Today we went to the National Museum of History at St Fagans, a village on the western outskirts of Cardiff. They’ve recently revamped their visitor centre and we wanted to check it out and to visit the famous castle that is situated there.
The outdoor museum is spread over a one hundred acre site emanating from the castle and consists of reconstructed buildings from all over Wales, including farmhouses, chapels, shops, a woollen mill, a blacksmith and many others. It’s definitely worth a visit since it does throw some light on the kind of places people in Wales have lived and worked in over the centuries. The visitor centre alone is a gem; it’s been well designed and is a lovely airy building full of space and light, though this is partly because it is still in development and they haven’t crammed too much stuff in yet.
We found our way to the so-called St Fagans Castle – the former home of Lord and Lady Windsor as far as I could tell from the kitsch memorabilia propped up in some of the rooms. It doesn’t look like a castle and in fact it reminded me more of a prison with dark dingy rooms and a dank stink of rotten privilege and oppression. I came out of there strangely disturbed due to the nauseous feelings it stirred up in me. If it was up to me I’d blow the bloody monstrosity up and let the ruins decompose into a sickly sculptural reminder of how inherited position and privilege is a disease that has infected society for too many lifetimes.
I would probably have crumpled into a gibbering wreck if I hadn’t escaped when I did. And it really did feel like I was escaping; it was as if I was connecting with a version of myself from a previous life who had once worked there as one of the servants and I imagined that self doing a runner from the hellhole before dawn in the dying days of the nineteenth century when Lord Windsor’s power was at its terrible peak.
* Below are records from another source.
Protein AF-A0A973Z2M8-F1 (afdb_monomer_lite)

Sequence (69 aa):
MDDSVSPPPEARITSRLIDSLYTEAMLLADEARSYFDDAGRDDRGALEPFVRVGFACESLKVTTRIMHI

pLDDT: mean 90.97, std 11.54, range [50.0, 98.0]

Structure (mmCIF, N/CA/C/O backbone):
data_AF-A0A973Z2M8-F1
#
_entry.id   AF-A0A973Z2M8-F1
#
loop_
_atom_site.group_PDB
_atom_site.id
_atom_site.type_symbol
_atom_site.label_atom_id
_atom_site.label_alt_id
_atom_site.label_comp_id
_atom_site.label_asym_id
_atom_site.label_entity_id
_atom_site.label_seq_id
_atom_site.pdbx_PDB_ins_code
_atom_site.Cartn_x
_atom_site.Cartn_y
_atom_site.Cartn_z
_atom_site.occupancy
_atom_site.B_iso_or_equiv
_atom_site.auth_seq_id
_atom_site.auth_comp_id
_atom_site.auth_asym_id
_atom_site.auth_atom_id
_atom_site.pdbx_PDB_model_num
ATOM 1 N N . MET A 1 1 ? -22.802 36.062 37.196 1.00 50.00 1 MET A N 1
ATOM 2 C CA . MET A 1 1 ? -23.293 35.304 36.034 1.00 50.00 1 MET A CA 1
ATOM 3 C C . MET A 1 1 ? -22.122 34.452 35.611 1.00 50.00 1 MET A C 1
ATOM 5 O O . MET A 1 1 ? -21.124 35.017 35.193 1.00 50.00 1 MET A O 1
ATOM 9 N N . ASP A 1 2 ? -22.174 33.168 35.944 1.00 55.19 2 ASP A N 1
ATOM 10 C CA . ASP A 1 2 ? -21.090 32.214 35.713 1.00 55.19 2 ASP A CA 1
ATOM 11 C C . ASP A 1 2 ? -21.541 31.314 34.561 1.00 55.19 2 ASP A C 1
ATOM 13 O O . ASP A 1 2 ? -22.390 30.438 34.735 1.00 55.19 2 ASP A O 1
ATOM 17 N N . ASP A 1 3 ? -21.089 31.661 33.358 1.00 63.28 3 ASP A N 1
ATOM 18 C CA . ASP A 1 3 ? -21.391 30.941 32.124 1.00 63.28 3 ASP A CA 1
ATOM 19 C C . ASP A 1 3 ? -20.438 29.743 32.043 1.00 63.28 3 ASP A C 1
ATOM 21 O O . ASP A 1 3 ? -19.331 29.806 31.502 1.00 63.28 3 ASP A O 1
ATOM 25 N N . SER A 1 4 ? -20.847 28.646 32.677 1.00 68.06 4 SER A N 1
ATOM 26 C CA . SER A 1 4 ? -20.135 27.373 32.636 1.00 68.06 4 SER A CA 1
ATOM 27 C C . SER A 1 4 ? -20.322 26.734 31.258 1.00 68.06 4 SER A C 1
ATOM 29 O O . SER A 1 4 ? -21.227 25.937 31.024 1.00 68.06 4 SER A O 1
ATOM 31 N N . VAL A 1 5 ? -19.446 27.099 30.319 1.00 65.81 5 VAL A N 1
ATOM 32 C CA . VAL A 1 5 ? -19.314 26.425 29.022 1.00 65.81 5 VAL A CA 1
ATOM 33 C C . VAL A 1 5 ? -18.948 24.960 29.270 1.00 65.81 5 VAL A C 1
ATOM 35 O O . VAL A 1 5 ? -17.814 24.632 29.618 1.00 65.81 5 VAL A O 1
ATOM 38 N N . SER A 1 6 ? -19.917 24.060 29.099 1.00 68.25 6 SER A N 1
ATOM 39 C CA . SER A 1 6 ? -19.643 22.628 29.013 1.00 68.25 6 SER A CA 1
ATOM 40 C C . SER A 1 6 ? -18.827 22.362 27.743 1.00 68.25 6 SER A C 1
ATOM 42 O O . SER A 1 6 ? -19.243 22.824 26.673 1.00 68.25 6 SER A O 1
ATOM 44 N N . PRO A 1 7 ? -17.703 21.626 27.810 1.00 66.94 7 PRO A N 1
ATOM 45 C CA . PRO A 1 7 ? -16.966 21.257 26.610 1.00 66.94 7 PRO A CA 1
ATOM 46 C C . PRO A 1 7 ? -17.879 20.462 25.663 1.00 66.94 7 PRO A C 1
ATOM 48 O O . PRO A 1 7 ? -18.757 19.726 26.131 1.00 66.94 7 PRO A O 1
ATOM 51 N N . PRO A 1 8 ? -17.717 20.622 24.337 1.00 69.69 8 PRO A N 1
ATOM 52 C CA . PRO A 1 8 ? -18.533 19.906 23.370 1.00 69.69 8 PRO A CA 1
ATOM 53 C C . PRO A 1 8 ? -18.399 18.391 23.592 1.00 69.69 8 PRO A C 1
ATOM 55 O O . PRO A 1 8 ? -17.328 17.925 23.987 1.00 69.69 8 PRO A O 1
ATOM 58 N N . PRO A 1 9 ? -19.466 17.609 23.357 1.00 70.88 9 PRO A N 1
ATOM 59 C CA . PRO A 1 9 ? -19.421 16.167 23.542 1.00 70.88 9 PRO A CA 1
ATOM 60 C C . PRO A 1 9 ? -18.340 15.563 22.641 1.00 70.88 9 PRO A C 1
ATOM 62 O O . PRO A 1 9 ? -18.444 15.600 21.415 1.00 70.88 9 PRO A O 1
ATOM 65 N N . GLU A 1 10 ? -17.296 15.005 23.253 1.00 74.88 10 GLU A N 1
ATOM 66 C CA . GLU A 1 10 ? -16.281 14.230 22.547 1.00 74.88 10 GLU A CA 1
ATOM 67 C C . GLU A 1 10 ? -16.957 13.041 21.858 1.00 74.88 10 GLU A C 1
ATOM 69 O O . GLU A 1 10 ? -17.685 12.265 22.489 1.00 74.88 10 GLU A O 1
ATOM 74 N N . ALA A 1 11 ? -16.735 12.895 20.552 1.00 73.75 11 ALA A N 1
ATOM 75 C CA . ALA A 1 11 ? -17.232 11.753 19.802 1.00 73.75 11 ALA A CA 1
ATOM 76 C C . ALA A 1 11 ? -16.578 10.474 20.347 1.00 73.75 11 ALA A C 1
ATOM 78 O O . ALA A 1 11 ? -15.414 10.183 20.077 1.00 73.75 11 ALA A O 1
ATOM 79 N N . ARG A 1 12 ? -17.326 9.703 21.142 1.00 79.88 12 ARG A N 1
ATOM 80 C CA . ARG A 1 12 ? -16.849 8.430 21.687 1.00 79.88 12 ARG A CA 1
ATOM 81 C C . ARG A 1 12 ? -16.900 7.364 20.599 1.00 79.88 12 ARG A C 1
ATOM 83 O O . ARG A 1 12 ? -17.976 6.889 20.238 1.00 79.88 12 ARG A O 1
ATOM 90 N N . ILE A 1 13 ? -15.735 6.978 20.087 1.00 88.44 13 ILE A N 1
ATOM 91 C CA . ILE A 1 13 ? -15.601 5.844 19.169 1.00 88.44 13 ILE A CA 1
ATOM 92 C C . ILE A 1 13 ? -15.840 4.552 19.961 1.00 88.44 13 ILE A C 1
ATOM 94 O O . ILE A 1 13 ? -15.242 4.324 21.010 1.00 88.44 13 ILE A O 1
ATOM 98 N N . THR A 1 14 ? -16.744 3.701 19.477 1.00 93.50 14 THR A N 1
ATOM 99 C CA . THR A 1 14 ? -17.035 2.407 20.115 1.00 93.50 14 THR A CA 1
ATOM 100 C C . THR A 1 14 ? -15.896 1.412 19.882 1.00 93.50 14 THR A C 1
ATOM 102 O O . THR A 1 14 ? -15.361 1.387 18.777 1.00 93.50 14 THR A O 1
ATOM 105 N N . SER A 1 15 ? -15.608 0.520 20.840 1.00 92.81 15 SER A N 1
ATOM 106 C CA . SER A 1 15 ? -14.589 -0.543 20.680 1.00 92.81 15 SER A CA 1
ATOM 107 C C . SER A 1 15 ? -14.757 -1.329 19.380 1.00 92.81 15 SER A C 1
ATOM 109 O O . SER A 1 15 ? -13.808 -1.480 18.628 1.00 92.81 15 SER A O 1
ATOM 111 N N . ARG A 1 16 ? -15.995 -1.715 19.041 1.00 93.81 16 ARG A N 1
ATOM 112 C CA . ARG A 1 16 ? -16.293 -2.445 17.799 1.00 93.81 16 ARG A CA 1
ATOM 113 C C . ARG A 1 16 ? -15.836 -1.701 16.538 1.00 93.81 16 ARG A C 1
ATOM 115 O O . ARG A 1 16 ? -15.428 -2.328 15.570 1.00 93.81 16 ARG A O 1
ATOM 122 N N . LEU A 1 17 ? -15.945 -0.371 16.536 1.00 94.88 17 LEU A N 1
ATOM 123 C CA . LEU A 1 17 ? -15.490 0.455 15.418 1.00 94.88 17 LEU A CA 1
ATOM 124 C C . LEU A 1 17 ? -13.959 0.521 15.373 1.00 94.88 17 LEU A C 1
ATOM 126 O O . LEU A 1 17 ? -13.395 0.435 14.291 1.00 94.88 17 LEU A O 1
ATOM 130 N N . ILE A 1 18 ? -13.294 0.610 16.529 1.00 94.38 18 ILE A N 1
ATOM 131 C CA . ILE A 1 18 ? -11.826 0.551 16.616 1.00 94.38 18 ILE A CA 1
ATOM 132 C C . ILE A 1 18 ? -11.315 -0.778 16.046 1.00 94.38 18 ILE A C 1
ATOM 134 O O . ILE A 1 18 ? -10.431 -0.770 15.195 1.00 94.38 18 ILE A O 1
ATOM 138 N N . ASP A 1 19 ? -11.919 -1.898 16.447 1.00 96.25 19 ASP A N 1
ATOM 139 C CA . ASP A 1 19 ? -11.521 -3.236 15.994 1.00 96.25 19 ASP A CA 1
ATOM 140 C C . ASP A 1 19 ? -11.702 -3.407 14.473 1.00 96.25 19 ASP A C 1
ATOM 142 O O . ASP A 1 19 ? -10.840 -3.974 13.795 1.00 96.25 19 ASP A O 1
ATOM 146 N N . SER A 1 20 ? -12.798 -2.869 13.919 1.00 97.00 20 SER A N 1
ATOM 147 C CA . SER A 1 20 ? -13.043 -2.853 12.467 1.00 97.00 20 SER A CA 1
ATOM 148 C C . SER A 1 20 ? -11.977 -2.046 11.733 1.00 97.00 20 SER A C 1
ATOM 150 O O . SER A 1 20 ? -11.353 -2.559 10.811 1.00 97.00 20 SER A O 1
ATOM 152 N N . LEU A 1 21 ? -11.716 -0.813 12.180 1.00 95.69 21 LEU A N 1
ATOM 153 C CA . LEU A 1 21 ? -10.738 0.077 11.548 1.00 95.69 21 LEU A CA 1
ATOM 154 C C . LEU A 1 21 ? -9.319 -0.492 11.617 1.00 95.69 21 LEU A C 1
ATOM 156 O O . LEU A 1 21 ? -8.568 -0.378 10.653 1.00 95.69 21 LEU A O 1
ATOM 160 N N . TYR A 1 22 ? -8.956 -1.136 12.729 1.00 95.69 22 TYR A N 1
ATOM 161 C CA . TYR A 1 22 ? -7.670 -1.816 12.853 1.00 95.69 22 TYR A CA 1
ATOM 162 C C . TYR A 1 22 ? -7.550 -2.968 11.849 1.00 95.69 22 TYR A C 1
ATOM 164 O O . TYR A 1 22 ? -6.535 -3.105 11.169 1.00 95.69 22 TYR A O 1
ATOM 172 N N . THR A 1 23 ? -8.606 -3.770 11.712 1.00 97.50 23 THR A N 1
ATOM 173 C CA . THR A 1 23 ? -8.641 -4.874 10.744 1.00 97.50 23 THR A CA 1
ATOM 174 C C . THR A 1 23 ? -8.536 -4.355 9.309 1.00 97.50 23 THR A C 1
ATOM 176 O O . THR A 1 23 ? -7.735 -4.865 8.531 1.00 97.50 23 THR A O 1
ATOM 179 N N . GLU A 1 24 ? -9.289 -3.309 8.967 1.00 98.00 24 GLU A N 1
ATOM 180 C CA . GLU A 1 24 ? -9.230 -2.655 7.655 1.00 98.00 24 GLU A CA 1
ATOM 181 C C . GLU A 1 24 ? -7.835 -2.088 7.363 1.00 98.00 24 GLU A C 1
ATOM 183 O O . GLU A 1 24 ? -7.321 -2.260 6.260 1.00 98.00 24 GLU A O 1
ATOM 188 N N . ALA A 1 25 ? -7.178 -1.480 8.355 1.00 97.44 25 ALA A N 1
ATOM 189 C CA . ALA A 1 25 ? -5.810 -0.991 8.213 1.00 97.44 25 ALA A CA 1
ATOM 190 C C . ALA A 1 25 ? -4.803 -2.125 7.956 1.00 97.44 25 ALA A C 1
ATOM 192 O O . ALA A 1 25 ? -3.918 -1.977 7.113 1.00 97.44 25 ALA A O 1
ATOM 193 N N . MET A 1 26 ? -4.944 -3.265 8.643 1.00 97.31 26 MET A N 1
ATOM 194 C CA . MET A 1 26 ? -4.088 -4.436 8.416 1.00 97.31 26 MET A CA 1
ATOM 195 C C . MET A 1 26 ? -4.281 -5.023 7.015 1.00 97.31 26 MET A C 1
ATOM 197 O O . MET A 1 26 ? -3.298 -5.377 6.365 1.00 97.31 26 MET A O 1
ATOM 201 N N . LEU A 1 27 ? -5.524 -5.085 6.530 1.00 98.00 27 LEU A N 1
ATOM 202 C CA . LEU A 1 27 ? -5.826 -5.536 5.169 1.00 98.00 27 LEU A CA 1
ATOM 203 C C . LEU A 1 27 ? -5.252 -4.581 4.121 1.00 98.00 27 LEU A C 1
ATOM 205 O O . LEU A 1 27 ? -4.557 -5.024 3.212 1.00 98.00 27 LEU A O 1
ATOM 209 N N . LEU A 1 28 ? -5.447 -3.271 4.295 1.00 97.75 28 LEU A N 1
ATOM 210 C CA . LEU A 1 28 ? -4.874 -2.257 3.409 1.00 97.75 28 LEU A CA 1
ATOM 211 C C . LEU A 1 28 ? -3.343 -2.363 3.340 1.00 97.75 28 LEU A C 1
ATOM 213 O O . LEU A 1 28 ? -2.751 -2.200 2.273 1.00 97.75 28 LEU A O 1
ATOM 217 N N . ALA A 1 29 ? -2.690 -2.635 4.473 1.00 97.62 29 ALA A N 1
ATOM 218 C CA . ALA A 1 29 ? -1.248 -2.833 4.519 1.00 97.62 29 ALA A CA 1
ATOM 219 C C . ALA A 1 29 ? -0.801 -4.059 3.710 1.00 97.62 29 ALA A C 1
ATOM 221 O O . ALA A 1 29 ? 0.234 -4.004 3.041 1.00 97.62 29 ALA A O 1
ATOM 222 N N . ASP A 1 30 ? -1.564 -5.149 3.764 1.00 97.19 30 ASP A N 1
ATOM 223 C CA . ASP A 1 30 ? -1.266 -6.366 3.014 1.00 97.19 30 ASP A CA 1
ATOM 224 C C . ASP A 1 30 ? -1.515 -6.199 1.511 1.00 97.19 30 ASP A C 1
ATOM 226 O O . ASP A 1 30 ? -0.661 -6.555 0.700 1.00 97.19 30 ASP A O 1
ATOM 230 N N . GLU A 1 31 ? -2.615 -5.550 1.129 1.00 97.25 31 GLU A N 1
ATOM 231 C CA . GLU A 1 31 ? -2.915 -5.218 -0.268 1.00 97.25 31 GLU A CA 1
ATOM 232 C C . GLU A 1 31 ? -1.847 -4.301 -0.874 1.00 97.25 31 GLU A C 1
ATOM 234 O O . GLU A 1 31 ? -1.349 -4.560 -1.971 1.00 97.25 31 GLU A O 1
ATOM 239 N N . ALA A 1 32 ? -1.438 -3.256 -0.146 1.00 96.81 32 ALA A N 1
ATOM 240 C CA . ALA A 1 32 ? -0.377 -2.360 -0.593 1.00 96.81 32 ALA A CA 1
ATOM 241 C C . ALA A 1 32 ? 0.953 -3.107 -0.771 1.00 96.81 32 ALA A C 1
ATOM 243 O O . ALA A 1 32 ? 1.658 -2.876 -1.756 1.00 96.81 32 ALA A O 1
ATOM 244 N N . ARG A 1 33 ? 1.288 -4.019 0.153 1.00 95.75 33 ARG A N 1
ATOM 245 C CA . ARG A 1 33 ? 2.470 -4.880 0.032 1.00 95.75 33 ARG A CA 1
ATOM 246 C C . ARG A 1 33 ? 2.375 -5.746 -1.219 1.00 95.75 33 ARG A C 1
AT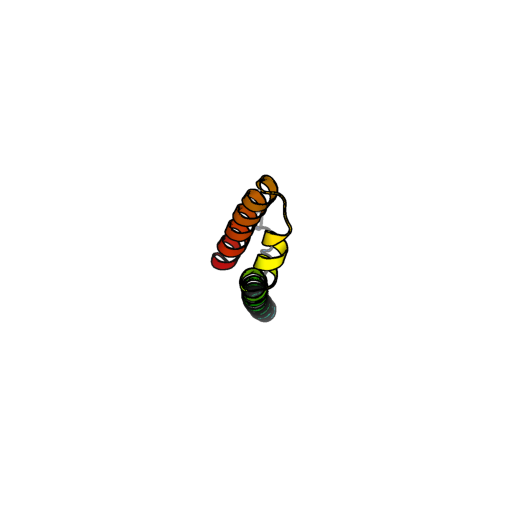OM 248 O O . ARG A 1 33 ? 3.267 -5.670 -2.054 1.00 95.75 33 ARG A O 1
ATOM 255 N N . SER A 1 34 ? 1.288 -6.499 -1.372 1.00 96.88 34 SER A N 1
ATOM 256 C CA . SER A 1 34 ? 1.072 -7.384 -2.520 1.00 96.88 34 SER A CA 1
ATOM 257 C C . SER A 1 34 ? 1.158 -6.632 -3.851 1.00 96.88 34 SER A C 1
ATOM 259 O O . SER A 1 34 ? 1.808 -7.106 -4.781 1.00 96.88 34 SER A O 1
ATOM 261 N N . TYR A 1 35 ? 0.579 -5.431 -3.935 1.00 97.31 35 TYR A N 1
ATOM 262 C CA . TYR A 1 35 ? 0.686 -4.601 -5.129 1.00 97.31 35 TYR A CA 1
ATOM 263 C C . TYR A 1 35 ? 2.139 -4.212 -5.424 1.00 97.31 35 TYR A C 1
ATOM 265 O O . TYR A 1 35 ? 2.625 -4.482 -6.520 1.00 97.31 35 TYR A O 1
ATOM 273 N N . PHE A 1 36 ? 2.864 -3.600 -4.481 1.00 95.75 36 PHE A N 1
ATOM 274 C CA . PHE A 1 36 ? 4.235 -3.142 -4.747 1.00 95.75 36 PHE A CA 1
ATOM 275 C C . PHE A 1 36 ? 5.235 -4.290 -4.941 1.00 95.75 36 PHE A C 1
ATOM 277 O O . PHE A 1 36 ? 6.233 -4.112 -5.649 1.00 95.75 36 PHE A O 1
ATOM 284 N N . ASP A 1 37 ? 4.952 -5.451 -4.354 1.00 93.56 37 ASP A N 1
ATOM 285 C CA . ASP A 1 37 ? 5.757 -6.656 -4.487 1.00 93.56 37 ASP A CA 1
ATOM 286 C C . ASP A 1 37 ? 5.550 -7.385 -5.805 1.00 93.56 37 ASP A C 1
ATOM 288 O O . ASP A 1 37 ? 6.377 -8.232 -6.077 1.00 93.56 37 ASP A O 1
ATOM 292 N N . ASP A 1 38 ? 4.546 -7.095 -6.634 1.00 93.12 38 ASP A N 1
ATOM 293 C CA . ASP A 1 38 ? 4.403 -7.737 -7.949 1.00 93.12 38 ASP A CA 1
ATOM 294 C C . ASP A 1 38 ? 3.897 -6.754 -9.008 1.00 93.12 38 ASP A C 1
ATOM 296 O O . ASP A 1 38 ? 4.703 -6.208 -9.766 1.00 93.12 38 ASP A O 1
ATOM 300 N N . ALA A 1 39 ? 2.589 -6.483 -9.039 1.00 94.81 39 ALA A N 1
ATOM 301 C CA . ALA A 1 39 ? 1.940 -5.675 -10.079 1.00 94.81 39 ALA A CA 1
ATOM 302 C C . ALA A 1 39 ? 2.563 -4.275 -10.233 1.00 94.81 39 ALA A C 1
ATOM 304 O O . ALA A 1 39 ? 2.827 -3.807 -11.338 1.00 94.81 39 ALA A O 1
ATOM 305 N N . GLY A 1 40 ? 2.910 -3.638 -9.116 1.00 94.38 40 GLY A N 1
ATOM 306 C CA . GLY A 1 40 ? 3.534 -2.323 -9.082 1.00 94.38 40 GLY A CA 1
ATOM 307 C C . GLY A 1 40 ? 4.921 -2.281 -9.729 1.00 94.38 40 GLY A C 1
ATOM 308 O O . GLY A 1 40 ? 5.359 -1.207 -10.143 1.00 94.38 40 GLY A O 1
ATOM 309 N N . ARG A 1 41 ? 5.630 -3.414 -9.858 1.00 94.25 41 ARG A N 1
ATOM 310 C CA . ARG A 1 41 ? 6.892 -3.460 -10.615 1.00 94.25 41 ARG A CA 1
ATOM 311 C C . ARG A 1 41 ? 6.652 -3.398 -12.115 1.00 94.25 41 ARG A C 1
ATOM 313 O O . ARG A 1 41 ? 7.385 -2.670 -12.789 1.00 94.25 41 ARG A O 1
ATOM 320 N N . ASP A 1 42 ? 5.649 -4.121 -12.599 1.00 95.31 42 ASP A N 1
ATOM 321 C CA . ASP A 1 42 ? 5.270 -4.149 -14.012 1.00 95.31 42 ASP A CA 1
ATOM 322 C C . ASP A 1 42 ? 4.692 -2.793 -14.430 1.00 95.31 42 ASP A C 1
ATOM 324 O O . ASP A 1 42 ? 5.166 -2.193 -15.398 1.00 95.31 42 ASP A O 1
ATOM 328 N N . ASP A 1 43 ? 3.785 -2.241 -13.617 1.00 95.56 43 ASP A N 1
ATOM 329 C CA . ASP A 1 43 ? 3.216 -0.907 -13.817 1.00 95.56 43 ASP A CA 1
ATOM 330 C C . ASP A 1 43 ? 4.315 0.156 -13.847 1.00 95.56 43 ASP A C 1
ATOM 332 O O . ASP A 1 43 ? 4.383 0.962 -14.774 1.00 95.56 43 ASP A O 1
ATOM 336 N N . ARG A 1 44 ? 5.259 0.121 -12.893 1.00 95.81 44 ARG A N 1
ATOM 337 C CA . ARG A 1 44 ? 6.424 1.019 -12.905 1.00 95.81 44 ARG A CA 1
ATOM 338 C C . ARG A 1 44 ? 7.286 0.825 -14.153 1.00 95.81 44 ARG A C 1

Today, as I looked back at that monstrous building from a safe distance across the ornamental ponds I felt utterly relieved and imagined that former self bounding off into the wild Welsh mountains to commune with mystical nature spirits.
As I bathed in the relief of my escape I noticed a huge beautiful tree which probably existed at the same time as that previous incarnation of myself; it had a tiny metal plaque screwed into its bark.
The little oval of metal had been stamped with the number ‘0014’. After that I noticed similar plaques with different numbers screwed to other trees and wondered if they felt as trapped as I had and whether they would like to uproot themselves and head off into the hills.
Then I realised that they were trees and didn’t have the disposition to move anywhere other than where they had first sprouted from the earth, but I still hung on to the idea that they might resent being tagged with a silly scrap of metal. I guess I needed to make a connection to ameliorate the awfulness of the feelings stirred up by that dreadful monument to greed and inequality.
* This is a reference to the 1960s TV show The Prisoner.